Runhouse also makes it easy to run scripts and commands on your remote cluster, so if you have an existing training script, you can easily directly run that on your remote compute as well.

- Sync over your working directory with the training script to the cluster
- Set up environment and package installations on the cluster
- Run the script with a simple command


To sync over the working directory, you can create a Runhouse folder resource and send it over to the cluster.



In [None]:
# rh.folder(path="local_folder_path", dest_path="remote_folder_path").to(gpu)

Alternatively, if the script lives inside a GitHub repo, you could also directly clone and install the GitHub repo remotely with the GitPackage API.

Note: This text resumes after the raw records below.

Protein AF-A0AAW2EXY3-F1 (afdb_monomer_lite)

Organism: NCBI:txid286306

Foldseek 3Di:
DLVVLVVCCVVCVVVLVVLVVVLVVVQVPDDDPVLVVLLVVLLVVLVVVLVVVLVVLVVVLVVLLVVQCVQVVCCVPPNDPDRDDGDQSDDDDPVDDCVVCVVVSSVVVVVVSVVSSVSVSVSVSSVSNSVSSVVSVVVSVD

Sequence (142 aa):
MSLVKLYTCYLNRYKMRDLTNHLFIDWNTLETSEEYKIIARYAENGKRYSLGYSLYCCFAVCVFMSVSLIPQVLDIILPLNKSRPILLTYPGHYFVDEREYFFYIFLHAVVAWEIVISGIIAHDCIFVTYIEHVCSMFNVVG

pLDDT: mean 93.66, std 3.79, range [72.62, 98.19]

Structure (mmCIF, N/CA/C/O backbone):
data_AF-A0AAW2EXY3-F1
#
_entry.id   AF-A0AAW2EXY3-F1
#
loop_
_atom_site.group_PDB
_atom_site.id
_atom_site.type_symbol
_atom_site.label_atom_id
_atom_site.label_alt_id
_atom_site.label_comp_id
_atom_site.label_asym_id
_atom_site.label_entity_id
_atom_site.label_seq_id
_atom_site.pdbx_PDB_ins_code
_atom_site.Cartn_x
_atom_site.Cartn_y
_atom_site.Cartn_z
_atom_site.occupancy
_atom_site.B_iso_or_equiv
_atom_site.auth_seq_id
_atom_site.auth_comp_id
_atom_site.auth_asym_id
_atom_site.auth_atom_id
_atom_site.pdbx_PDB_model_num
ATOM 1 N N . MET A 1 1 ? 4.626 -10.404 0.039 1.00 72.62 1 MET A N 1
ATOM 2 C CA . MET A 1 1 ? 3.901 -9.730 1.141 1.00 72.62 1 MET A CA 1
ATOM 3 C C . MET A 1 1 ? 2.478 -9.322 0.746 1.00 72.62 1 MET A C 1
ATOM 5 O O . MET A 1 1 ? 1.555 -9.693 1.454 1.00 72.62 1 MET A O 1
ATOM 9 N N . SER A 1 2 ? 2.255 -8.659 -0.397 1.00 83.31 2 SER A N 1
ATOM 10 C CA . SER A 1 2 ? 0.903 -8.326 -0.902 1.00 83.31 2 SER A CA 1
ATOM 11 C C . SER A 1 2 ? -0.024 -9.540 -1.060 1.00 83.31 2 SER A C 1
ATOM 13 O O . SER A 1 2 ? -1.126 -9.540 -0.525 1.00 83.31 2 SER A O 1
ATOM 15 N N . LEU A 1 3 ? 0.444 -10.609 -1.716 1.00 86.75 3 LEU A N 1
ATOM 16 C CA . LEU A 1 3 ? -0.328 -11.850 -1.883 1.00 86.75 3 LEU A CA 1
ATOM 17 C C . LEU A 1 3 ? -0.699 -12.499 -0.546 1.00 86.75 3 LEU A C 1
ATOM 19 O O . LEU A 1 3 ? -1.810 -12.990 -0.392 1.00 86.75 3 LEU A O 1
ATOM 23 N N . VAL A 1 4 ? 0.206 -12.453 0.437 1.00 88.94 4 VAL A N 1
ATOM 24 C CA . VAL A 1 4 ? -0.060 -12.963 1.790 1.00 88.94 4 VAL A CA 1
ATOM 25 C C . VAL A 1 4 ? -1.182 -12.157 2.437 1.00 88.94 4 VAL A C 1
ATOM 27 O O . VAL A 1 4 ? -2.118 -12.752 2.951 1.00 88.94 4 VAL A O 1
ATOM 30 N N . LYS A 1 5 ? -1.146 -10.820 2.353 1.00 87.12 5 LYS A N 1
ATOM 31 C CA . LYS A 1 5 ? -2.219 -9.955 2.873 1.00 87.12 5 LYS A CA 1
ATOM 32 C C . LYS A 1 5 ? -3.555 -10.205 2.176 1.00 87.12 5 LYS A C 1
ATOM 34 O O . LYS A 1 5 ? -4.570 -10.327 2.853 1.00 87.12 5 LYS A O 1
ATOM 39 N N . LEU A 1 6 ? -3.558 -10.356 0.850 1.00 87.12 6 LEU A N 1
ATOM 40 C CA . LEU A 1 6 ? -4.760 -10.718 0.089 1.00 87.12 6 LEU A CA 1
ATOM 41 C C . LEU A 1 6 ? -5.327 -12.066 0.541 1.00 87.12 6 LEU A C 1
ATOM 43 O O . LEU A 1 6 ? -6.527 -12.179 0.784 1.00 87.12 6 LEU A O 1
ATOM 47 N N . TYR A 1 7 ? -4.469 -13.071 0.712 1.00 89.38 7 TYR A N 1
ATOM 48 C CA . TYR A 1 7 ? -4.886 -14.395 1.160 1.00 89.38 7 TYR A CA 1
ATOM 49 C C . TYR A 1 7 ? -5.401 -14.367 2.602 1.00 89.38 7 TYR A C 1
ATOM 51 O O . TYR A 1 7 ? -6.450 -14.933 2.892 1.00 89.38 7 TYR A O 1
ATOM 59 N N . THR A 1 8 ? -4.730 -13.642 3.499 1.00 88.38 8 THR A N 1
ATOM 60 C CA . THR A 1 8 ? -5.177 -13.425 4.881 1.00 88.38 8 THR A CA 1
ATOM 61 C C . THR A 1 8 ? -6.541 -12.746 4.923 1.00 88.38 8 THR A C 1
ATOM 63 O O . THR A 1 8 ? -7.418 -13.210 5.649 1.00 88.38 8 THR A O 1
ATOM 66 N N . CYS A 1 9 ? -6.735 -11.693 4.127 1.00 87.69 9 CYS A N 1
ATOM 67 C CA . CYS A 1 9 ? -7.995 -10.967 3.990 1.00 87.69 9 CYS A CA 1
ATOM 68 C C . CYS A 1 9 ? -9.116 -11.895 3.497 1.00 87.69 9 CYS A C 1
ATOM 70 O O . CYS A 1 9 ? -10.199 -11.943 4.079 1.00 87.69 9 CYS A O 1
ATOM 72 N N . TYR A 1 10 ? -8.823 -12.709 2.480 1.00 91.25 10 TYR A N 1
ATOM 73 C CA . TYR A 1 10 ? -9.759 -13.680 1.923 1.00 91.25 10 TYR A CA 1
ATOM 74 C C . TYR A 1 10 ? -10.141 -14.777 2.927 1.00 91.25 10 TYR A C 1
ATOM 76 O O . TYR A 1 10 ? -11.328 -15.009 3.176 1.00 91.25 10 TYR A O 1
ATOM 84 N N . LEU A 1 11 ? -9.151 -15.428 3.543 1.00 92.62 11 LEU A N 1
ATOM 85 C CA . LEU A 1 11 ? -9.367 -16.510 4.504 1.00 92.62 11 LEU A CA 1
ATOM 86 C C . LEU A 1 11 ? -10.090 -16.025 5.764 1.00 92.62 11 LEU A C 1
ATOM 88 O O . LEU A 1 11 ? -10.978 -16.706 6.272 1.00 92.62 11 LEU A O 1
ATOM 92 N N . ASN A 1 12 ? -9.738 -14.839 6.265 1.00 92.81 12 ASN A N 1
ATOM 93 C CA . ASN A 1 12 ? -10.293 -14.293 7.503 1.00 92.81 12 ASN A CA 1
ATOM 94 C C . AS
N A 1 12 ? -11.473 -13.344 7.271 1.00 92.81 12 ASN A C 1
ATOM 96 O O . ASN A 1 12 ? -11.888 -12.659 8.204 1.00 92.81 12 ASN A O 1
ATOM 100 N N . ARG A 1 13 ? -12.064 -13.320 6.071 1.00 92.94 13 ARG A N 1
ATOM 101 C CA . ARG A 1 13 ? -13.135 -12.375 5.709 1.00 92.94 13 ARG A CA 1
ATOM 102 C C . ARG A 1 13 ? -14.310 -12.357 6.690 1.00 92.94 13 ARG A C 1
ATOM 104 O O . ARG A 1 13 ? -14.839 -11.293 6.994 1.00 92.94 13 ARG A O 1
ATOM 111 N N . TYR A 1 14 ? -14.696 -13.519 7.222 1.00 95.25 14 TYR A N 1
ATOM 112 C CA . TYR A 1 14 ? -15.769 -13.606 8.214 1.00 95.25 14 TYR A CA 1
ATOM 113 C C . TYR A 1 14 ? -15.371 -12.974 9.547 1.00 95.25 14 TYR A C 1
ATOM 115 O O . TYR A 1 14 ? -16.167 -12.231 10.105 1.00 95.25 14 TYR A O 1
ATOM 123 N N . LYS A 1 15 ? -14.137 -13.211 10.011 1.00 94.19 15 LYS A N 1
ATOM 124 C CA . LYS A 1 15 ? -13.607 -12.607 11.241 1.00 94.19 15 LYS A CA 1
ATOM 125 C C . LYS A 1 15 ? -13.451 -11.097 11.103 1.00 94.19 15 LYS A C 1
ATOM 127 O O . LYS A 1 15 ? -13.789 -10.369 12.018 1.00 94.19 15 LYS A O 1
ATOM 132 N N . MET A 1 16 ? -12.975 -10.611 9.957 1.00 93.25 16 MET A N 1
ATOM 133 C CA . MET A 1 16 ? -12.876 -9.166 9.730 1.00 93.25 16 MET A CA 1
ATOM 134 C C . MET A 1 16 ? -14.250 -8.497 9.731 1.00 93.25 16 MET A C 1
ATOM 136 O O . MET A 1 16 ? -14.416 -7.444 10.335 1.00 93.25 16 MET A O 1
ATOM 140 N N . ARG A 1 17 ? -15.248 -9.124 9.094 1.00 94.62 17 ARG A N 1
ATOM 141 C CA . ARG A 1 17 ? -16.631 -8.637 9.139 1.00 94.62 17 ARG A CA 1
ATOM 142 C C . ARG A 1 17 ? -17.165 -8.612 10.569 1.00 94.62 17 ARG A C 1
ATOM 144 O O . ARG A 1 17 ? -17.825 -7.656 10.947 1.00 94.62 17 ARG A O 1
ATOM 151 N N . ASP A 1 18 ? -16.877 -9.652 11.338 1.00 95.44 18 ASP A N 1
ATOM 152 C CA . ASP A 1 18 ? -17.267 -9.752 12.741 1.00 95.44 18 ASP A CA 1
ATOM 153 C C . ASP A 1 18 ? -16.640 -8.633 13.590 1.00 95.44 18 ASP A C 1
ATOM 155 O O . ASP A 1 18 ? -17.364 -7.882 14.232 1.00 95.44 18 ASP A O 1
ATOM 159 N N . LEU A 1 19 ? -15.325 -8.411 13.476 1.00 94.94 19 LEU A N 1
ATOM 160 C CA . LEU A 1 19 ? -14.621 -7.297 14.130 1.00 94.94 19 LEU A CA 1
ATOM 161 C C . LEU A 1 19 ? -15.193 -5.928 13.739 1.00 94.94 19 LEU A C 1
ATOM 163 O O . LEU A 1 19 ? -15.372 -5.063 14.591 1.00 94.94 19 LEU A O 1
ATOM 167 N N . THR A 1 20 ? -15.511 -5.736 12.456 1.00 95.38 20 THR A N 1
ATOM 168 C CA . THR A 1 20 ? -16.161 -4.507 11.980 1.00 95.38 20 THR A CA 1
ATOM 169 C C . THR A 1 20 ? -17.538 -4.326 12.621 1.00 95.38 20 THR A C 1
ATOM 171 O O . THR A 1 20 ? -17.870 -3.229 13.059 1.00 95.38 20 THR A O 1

In this case, let's say we're trying to access and run [examples/nlp_example.py](https://github.com/huggingface/accelerate/blob/v0.15.0/examples/nlp_example.py) from the [accelerate GitHub repo](https://github.com/huggingface/accelerate).

In [35]:
git_package = rh.git_package(git_url='https://github.com/huggingface/accelerate.git',
                            install_method='pip',
                            revision='v0.18.0')
gpu.install_packages([git_package])

INFO | 2023-06-08 19:57:11,991 | Installing packages on cluster rh-a10x: ['GitPackage: https://github.com/huggingface/accelerate.git@v0.18.0']


Additionally install any other necessary requirements to run the script.

In [None]:
reqs = ['evaluate', 'transformers', 'datasets==2.3.2', 'scipy', 'scikit-learn', 'tqdm', 'tensorboard', 'torch==1.12.0']

env = rh.env(reqs=reqs)
env.to(gpu)

# or
# gpu.install_packages(reqs)

Now that we have the script and dependencies on the cluster, we can run the script using `gpu.run([command])`

In [None]:
gpu.run(['python accelerate/examples/nlp_example.py'])

## Terminate Cluster

To terminate the cluster after you're done using it, you can either use the `sky down cluster-name` CLI command or `cluster_var.down()` Python API.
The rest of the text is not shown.